Using the entries that follow, write out the line containing "ATOM 9 N N .", the line containing "ATOM 18 N N", and every line between them, exactly and nothing else.
..............................
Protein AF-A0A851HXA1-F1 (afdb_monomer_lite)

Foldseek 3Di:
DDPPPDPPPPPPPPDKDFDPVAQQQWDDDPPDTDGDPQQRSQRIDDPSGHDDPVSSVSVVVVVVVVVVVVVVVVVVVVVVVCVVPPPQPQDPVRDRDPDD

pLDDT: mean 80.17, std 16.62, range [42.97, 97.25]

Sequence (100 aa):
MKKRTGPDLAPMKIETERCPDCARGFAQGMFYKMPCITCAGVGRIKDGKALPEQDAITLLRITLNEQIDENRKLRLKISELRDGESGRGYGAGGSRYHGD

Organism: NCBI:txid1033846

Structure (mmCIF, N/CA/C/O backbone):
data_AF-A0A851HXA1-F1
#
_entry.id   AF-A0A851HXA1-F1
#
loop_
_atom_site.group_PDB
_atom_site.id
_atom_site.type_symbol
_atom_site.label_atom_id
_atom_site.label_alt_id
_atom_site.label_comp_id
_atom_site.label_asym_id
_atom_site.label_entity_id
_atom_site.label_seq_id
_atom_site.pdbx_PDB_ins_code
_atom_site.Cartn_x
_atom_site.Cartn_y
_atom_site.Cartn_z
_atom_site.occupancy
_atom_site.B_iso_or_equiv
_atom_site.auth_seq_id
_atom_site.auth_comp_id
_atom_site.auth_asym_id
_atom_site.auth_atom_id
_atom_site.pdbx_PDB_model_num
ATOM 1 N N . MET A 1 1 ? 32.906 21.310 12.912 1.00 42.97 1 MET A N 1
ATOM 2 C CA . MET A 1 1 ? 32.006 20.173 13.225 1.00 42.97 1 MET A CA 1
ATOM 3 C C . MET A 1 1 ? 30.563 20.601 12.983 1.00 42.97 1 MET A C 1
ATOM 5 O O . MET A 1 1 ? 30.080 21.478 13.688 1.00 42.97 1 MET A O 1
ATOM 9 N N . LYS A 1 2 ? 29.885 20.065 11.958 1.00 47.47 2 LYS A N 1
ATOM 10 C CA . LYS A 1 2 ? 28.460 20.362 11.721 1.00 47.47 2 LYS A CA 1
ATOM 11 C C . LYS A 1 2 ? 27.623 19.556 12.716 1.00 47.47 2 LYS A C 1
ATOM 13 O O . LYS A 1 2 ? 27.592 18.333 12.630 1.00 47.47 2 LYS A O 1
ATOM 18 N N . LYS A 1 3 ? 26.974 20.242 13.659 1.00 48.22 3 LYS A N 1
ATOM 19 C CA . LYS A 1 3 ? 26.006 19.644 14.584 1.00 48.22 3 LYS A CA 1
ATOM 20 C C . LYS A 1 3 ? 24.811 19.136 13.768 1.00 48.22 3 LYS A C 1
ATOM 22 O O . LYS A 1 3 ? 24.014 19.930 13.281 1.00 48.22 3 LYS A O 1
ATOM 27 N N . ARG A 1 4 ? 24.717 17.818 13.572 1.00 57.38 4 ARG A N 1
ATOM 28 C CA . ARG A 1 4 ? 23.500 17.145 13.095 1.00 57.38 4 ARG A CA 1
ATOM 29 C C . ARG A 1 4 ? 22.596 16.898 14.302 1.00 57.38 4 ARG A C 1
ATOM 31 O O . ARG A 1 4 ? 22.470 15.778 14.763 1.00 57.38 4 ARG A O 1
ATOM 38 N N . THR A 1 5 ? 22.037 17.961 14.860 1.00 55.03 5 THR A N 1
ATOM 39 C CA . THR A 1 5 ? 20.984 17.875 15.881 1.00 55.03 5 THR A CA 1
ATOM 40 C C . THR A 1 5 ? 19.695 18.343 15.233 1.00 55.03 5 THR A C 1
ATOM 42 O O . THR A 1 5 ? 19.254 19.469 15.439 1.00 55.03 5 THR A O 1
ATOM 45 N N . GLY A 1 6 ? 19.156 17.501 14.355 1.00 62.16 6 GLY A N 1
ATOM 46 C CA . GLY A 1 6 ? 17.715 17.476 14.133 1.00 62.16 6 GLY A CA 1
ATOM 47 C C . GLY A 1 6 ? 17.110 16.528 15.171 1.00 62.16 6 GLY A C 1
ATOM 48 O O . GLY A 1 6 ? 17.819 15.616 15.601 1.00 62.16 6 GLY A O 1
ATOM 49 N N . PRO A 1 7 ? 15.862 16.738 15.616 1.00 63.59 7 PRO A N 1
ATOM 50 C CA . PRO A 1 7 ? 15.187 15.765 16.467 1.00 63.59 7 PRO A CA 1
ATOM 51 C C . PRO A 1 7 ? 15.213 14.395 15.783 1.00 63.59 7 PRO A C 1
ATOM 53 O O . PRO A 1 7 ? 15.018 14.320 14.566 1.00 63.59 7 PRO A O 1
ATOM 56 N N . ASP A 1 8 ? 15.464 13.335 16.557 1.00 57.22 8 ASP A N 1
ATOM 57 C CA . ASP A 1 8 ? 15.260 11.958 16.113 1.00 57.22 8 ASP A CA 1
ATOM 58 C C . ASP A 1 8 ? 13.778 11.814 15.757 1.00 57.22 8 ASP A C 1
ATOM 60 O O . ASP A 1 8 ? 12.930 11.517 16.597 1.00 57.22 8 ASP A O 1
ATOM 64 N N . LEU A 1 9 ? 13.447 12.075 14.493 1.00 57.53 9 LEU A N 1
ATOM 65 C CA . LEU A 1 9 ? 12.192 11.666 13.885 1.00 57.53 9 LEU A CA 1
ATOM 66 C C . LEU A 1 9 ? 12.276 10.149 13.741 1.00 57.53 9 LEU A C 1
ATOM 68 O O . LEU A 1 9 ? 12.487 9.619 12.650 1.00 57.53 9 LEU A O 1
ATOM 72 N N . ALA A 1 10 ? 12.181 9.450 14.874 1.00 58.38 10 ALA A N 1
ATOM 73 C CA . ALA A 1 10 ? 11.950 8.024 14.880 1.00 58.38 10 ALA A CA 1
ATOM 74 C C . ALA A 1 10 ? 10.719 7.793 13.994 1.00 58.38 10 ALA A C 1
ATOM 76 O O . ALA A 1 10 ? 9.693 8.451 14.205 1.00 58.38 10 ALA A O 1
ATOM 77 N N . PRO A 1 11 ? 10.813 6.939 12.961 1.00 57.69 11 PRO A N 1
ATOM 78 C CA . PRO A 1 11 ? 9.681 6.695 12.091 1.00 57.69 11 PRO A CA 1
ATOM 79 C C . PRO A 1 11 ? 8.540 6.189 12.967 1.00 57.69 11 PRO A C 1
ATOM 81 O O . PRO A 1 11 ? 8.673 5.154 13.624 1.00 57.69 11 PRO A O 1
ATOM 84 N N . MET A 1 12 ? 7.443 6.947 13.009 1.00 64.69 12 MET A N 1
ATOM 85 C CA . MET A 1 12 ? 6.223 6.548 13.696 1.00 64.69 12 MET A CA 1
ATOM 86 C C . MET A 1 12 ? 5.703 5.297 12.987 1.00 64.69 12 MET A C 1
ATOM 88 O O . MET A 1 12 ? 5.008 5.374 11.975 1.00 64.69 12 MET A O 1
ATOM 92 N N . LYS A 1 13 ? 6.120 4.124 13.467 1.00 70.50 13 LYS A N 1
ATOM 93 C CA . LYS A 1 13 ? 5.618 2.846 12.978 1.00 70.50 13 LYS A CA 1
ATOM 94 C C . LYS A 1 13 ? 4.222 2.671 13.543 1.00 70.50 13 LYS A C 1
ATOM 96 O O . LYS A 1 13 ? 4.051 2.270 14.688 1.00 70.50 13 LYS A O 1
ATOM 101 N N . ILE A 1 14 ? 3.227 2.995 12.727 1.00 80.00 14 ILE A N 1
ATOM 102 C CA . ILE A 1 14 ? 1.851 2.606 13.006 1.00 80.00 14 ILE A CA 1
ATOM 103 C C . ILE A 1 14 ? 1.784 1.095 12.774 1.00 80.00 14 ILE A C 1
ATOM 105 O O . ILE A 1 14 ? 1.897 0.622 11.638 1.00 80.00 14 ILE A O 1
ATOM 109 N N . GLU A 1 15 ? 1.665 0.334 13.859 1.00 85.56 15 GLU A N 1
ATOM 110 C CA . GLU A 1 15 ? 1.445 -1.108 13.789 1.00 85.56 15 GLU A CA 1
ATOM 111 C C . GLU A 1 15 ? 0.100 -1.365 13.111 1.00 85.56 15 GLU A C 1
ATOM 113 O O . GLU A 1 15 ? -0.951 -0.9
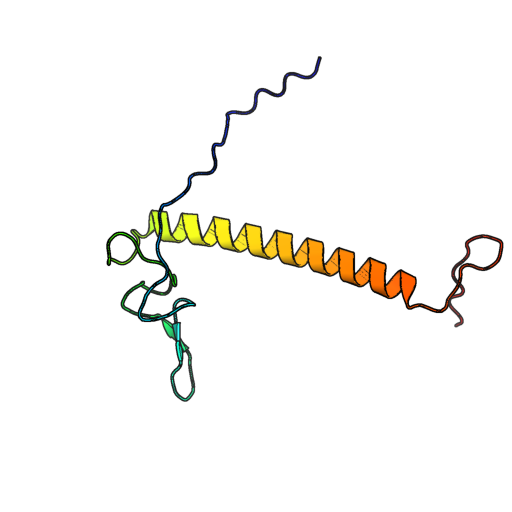21 13.576 1.00 85.56 15 GLU A O 1
ATOM 118 N N . THR A 1 16 ? 0.161 -2.006 11.945 1.00 91.50 16 THR A N 1
ATOM 119 C CA . THR A 1 16 ? -0.991 -2.254 11.082 1.00 91.50 16 THR A CA 1
ATOM 120 C C . THR A 1 16 ? -0.853 -3.593 10.387 1.00 91.50 16 THR A C 1
ATOM 122 O O . THR A 1 16 ? 0.243 -4.011 10.003 1.00 91.50 16 THR A O 1
ATOM 125 N N . GLU A 1 17 ? -1.993 -4.217 10.147 1.00 93.06 17 GLU A N 1
ATOM 126 C CA . GLU A 1 17 ? -2.116 -5.477 9.432 1.00 93.06 17 GLU A CA 1
ATOM 127 C C . GLU A 1 17 ? -2.769 -5.233 8.071 1.00 93.06 17 GLU A C 1
ATOM 129 O O . GLU A 1 17 ? -3.472 -4.238 7.857 1.00 93.06 17 GLU A O 1
ATOM 134 N N . ARG A 1 18 ? -2.531 -6.134 7.114 1.00 93.12 18 ARG A N 1
ATOM 135 C CA . ARG A 1 18 ? -3.261 -6.091 5.841 1.00 93.12 18 ARG A CA 1
ATOM 136 C C . ARG A 1 18 ? -4.721 -6.434 6.100 1.00 93.12 18 ARG A C 1
ATOM 138 O O . ARG A 1 18 ? -5.012 -7.347 6.864 1.00 93.12 18 ARG A O 1
ATOM 145 N N . CYS A 1 19 ? -5.629 -5.723 5.439 1.00 94.00 19 CYS A N 1
ATOM 146 C CA . CYS A 1 19 ? -7.042 -6.062 5.523 1.00 94.00 19 CYS A CA 1
ATOM 147 C C . CYS A 1 19 ? -7.276 -7.465 4.912 1.00 94.00 19 CYS A C 1
ATOM 149 O O . CYS A 1 19 ? -6.812 -7.721 3.798 1.00 94.00 19 CYS A O 1
ATOM 151 N N . PRO A 1 20 ? -7.967 -8.381 5.617 1.00 91.94 20 PRO A N 1
ATOM 152 C CA . PRO A 1 20 ? -8.213 -9.735 5.120 1.00 91.94 20 PRO A CA 1
ATOM 153 C C . PRO A 1 20 ? -9.185 -9.740 3.933 1.00 91.94 20 PRO A C 1
ATOM 155 O O . PRO A 1 20 ? -9.045 -10.554 3.025 1.00 91.94 20 PRO A O 1
ATOM 158 N N . ASP A 1 21 ? -10.111 -8.780 3.900 1.00 90.69 21 ASP A N 1
ATOM 159 C CA . ASP A 1 21 ? -11.153 -8.693 2.873 1.00 90.69 21 ASP A CA 1
ATOM 160 C C . ASP A 1 21 ? -10.667 -7.992 1.600 1.00 90.69 21 ASP A C 1
ATOM 162 O O . ASP A 1 21 ? -11.226 -8.172 0.518 1.00 90.69 21 ASP A O 1
ATOM 166 N N . CYS A 1 22 ? -9.621 -7.164 1.704 1.00 89.75 22 CYS A N 1
ATOM 167 C CA . CYS A 1 22 ? -9.029 -6.503 0.549 1.00 89.75 22 CYS A CA 1
ATOM 168 C C . CYS A 1 22 ? -7.538 -6.211 0.757 1.00 89.75 22 CYS A C 1
ATOM 170 O O . CYS A 1 22 ? -7.116 -5.681 1.776 1.00 89.75 22 CYS A O 1
ATOM 172 N N . ALA A 1 23 ? -6.716 -6.454 -0.261 1.00 74.56 23 ALA A N 1
ATOM 173 C CA . ALA A 1 23 ? -5.289 -6.138 -0.165 1.00 74.56 23 ALA A CA 1
ATOM 174 C C . ALA A 1 23 ? -4.964 -4.661 -0.469 1.00 74.56 23 ALA A C 1
ATOM 176 O O . ALA A 1 23 ? -3.886 -4.187 -0.127 1.00 74.56 23 ALA A O 1
ATOM 177 N N . ARG A 1 24 ? -5.856 -3.946 -1.172 1.00 84.56 24 ARG A N 1
ATOM 178 C CA . ARG A 1 24 ? -5.563 -2.628 -1.778 1.00 84.56 24 ARG A CA 1
ATOM 179 C C . ARG A 1 24 ? -6.524 -1.514 -1.361 1.00 84.56 24 ARG A C 1
ATOM 181 O O . ARG A 1 24 ? -6.499 -0.447 -1.961 1.00 84.56 24 ARG A O 1
ATOM 188 N N . GLY A 1 25 ? -7.406 -1.776 -0.400 1.00 91.19 25 GLY A N 1
ATOM 189 C CA . GLY A 1 25 ? -8.398 -0.801 0.057 1.00 91.19 25 GLY A CA 1
ATOM 190 C C . GLY A 1 25 ? -9.680 -0.747 -0.769 1.00 91.19 25 GLY A C 1
ATOM 191 O O . GLY A 1 25 ? -10.602 -0.029 -0.410 1.00 91.19 25 GLY A O 1
ATOM 192 N N . PHE A 1 26 ? -9.803 -1.526 -1.840 1.00 91.88 26 PHE A N 1
ATOM 193 C CA . PHE A 1 26 ? -11.025 -1.579 -2.637 1.00 91.88 26 PHE A CA 1
ATOM 194 C C . PHE A 1 26 ? -11.443 -3.012 -2.946 1.00 91.88 26 PHE A C 1
ATOM 196 O O . PHE A 1 26 ? -10.599 -3.896 -3.114 1.00 91.88 26 PHE A O 1
ATOM 203 N N . ALA A 1 27 ? -12.752 -3.209 -3.067 1.00 86.75 27 ALA A N 1
ATOM 204 C CA . ALA A 1 27 ? -13.348 -4.381 -3.685 1.00 86.75 27 ALA A CA 1
ATOM 205 C C . ALA A 1 27 ? -13.530 -4.122 -5.187 1.00 86.75 27 ALA A C 1
ATOM 207 O O . ALA A 1 27 ? -13.877 -3.012 -5.608 1.00 86.75 27 ALA A O 1
ATOM 208 N N . GLN A 1 28 ? -13.274 -5.141 -6.005 1.00 84.31 28 GLN A N 1
ATOM 209 C CA . GLN A 1 28 ? -13.462 -5.060 -7.449 1.00 84.31 28 GLN A CA 1
ATOM 210 C C . GLN A 1 28 ? -14.884 -5.507 -7.798 1.00 84.31 28 GLN A C 1
ATOM 212 O O . GLN A 1 28 ? -15.208 -6.686 -7.695 1.00 84.31 28 GLN A O 1
ATOM 217 N N . GLY A 1 29 ? -15.732 -4.558 -8.192 1.00 81.00 29 GLY A N 1
ATOM 218 C CA . GLY A 1 29 ? -17.009 -4.857 -8.831 1.00 81.00 29 GLY A CA 1
ATOM 219 C C . GLY A 1 29 ? -16.826 -5.184 -10.314 1.00 81.00 29 GLY A C 1
ATOM 220 O O . GLY A 1 29 ? -15.731 -5.057 -10.865 1.00 81.00 29 GLY A O 1
ATOM 221 N N . MET A 1 30 ? -17.921 -5.562 -10.981 1.00 86.50 30 MET A N 1
ATOM 222 C CA . MET A 1 30 ? -17.902 -5.918 -12.407 1.00 86.50 30 MET A CA 1
ATOM 223 C C . MET A 1 30 ? -17.479 -4.746 -13.309 1.00 86.50 30 MET A C 1
ATOM 225 O O . MET A 1 30 ? -16.878 -4.964 -14.355 1.00 86.50 30 MET A O 1
ATOM 229 N N . PHE A 1 31 ? -17.743 -3.505 -12.881 1.00 90.88 31 PHE A N 1
ATOM 230 C CA . PHE A 1 31 ? -17.496 -2.301 -13.686 1.00 90.88 31 PHE A CA 1
ATOM 231 C C . PHE A 1 31 ? -16.744 -1.180 -12.960 1.00 90.88 31 PHE A C 1
ATOM 233 O O . PHE A 1 31 ? -16.263 -0.249 -13.599 1.00 90.88 31 PHE A O 1
ATOM 240 N N . TYR A 1 32 ? -16.642 -1.231 -11.632 1.00 87.81 32 TYR A N 1
ATOM 241 C CA . TYR A 1 32 ? -16.028 -0.171 -10.835 1.00 87.81 32 TYR A CA 1
ATOM 242 C C . TYR A 1 32 ? -15.410 -0.727 -9.555 1.00 87.81 32 TYR A C 1
ATOM 244 O O . TYR A 1 32 ? -15.724 -1.829 -9.104 1.00 87.81 32 TYR A O 1
ATOM 252 N N . LYS A 1 33 ? -14.498 0.052 -8.973 1.00 91.31 33 LYS A N 1
ATOM 253 C CA . LYS A 1 33 ? -13.897 -0.238 -7.671 1.00 91.31 33 LYS A CA 1
ATOM 254 C C . LYS A 1 33 ? -14.703 0.472 -6.596 1.00 91.31 33 LYS A C 1
ATOM 256 O O . LYS A 1 33 ? -14.956 1.667 -6.720 1.00 91.31 33 LYS A O 1
ATOM 261 N N . MET A 1 34 ? -15.079 -0.256 -5.551 1.00 92.38 34 MET A N 1
ATOM 262 C CA . MET A 1 34 ? -15.704 0.328 -4.366 1.00 92.38 34 MET A CA 1
ATOM 263 C C . MET A 1 34 ? -14.727 0.328 -3.199 1.00 92.38 34 MET A C 1
ATOM 265 O O . MET A 1 34 ? -13.976 -0.642 -3.059 1.00 92.38 34 MET A O 1
ATOM 269 N N . PRO A 1 35 ? -14.731 1.367 -2.348 1.00 91.12 35 PRO A N 1
ATOM 270 C CA . PRO A 1 35 ? -13.935 1.353 -1.132 1.00 91.12 35 PRO A CA 1
ATOM 271 C C . PRO A 1 35 ? -14.337 0.151 -0.276 1.00 91.12 35 PRO A C 1
ATOM 273 O O . PRO A 1 35 ? -15.520 -0.135 -0.088 1.00 91.12 35 PRO A O 1
ATOM 276 N N . CYS A 1 36 ? -13.341 -0.578 0.217 1.00 93.69 36 CYS A N 1
ATOM 277 C CA . CYS A 1 36 ? -13.590 -1.679 1.129 1.00 93.69 36 CYS A CA 1
ATOM 278 C C . CYS A 1 36 ? -14.124 -1.122 2.447 1.00 93.69 36 CYS A C 1
ATOM 280 O O . CYS A 1 36 ? -13.503 -0.246 3.053 1.00 93.69 36 CYS A O 1
ATOM 282 N N . ILE A 1 37 ? -15.265 -1.652 2.878 1.00 92.12 37 ILE A N 1
ATOM 283 C CA . ILE A 1 37 ? -15.971 -1.206 4.078 1.00 92.12 37 ILE A CA 1
ATOM 284 C C . ILE A 1 37 ? -15.149 -1.553 5.327 1.00 92.12 37 ILE A C 1
ATOM 286 O O . ILE A 1 37 ? -14.968 -0.702 6.193 1.00 92.12 37 ILE A O 1
ATOM 290 N N . THR A 1 38 ? -14.564 -2.754 5.380 1.00 92.12 38 THR A N 1
ATOM 291 C CA . THR A 1 38 ? -13.823 -3.274 6.543 1.00 92.12 38 THR A CA 1
ATOM 292 C C . THR A 1 38 ? -12.622 -2.417 6.929 1.00 92.12 38 THR A C 1
ATOM 294 O O . THR A 1 38 ? -12.358 -2.202 8.108 1.00 92.12 38 THR A O 1
ATOM 297 N N . CYS A 1 39 ? -11.892 -1.897 5.942 1.00 94.12 39 CYS A N 1
ATOM 298 C CA . CYS A 1 39 ? -10.731 -1.037 6.175 1.00 94.12 39 CYS A CA 1
ATOM 299 C C . CYS A 1 39 ? -10.980 0.430 5.812 1.00 94.12 39 CYS A C 1
ATOM 301 O O . CYS A 1 39 ? -10.013 1.175 5.659 1.00 94.12 39 CYS A O 1
ATOM 303 N N . ALA A 1 40 ? -12.235 0.819 5.562 1.00 92.31 40 ALA A N 1
ATOM 304 C CA . ALA A 1 40 ? -12.615 2.159 5.113 1.00 92.31 40 ALA A CA 1
ATOM 305 C C . ALA A 1 40 ? -11.757 2.697 3.944 1.00 92.31 40 ALA A C 1
ATOM 307 O O . ALA A 1 40 ? -11.322 3.845 3.945 1.00 92.31 40 ALA A O 1
ATOM 308 N N . GLY A 1 41 ? -11.454 1.859 2.949 1.00 92.19 41 GLY A N 1
ATOM 309 C CA . GLY A 1 41 ? -10.676 2.298 1.784 1.00 92.19 41 GLY A CA 1
ATOM 310 C C . GLY A 1 41 ? -9.147 2.243 1.918 1.00 92.19 41 GLY A C 1
ATOM 311 O O . GLY A 1 41 ? -8.453 2.428 0.923 1.00 92.19 41 GLY A O 1
ATOM 312 N N . VAL A 1 42 ? -8.599 1.974 3.108 1.00 92.81 42 VAL A N 1
ATOM 313 C CA . VAL A 1 42 ? -7.150 2.113 3.377 1.00 92.81 42 VAL A CA 1
ATOM 314 C C . VAL A 1 42 ? -6.330 0.887 2.947 1.00 92.81 42 VAL A C 1
ATOM 316 O O . VAL A 1 42 ? -5.156 0.994 2.606 1.00 92.81 42 VAL A O 1
ATOM 319 N N . GLY A 1 43 ? -6.930 -0.304 2.973 1.00 93.44 43 GLY A N 1
ATOM 320 C CA . GLY A 1 43 ? -6.256 -1.586 2.717 1.00 93.44 43 GLY A CA 1
ATOM 321 C C . GLY A 1 43 ? -5.482 -2.140 3.916 1.00 93.44 43 GLY A C 1
ATOM 322 O O . GLY A 1 43 ? -4.916 -3.232 3.837 1.00 93.44 43 GLY A O 1
ATOM 323 N N . ARG A 1 44 ? -5.489 -1.418 5.041 1.00 94.25 44 ARG A N 1
ATOM 324 C CA . ARG A 1 44 ? -4.914 -1.840 6.318 1.00 94.25 44 ARG A CA 1
ATOM 325 C C . ARG A 1 44 ? -5.887 -1.638 7.469 1.00 94.25 44 ARG A C 1
ATOM 327 O O . ARG A 1 44 ? -6.769 -0.785 7.397 1.00 94.25 44 ARG A O 1
ATOM 334 N N . ILE A 1 45 ? -5.702 -2.435 8.510 1.00 94.56 45 ILE A N 1
ATOM 335 C CA . ILE A 1 45 ? -6.501 -2.436 9.735 1.00 94.56 45 ILE A CA 1
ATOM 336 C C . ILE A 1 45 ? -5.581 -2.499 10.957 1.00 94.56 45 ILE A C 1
..............................
**Output of the exercise**
ATOM 9 N N . LYS A 1 2 ? 29.885 20.065 11.958 1.00 47.47 2 LYS A N 1
ATOM 10 C CA . LYS A 1 2 ? 28.460 20.362 11.721 1.00 47.47 2 LYS A CA 1
ATOM 11 C C . LYS A 1 2 ? 27.623 19.556 12.716 1.00 47.47 2 LYS A C 1
ATOM 13 O O . LYS A 1 2 ? 27.592 18.333 12.630 1.00 47.47 2 LYS A O 1
ATOM 18 N N . LYS A 1 3 ? 26.974 20.242 13.659 1.00 48.22 3 LYS A N 1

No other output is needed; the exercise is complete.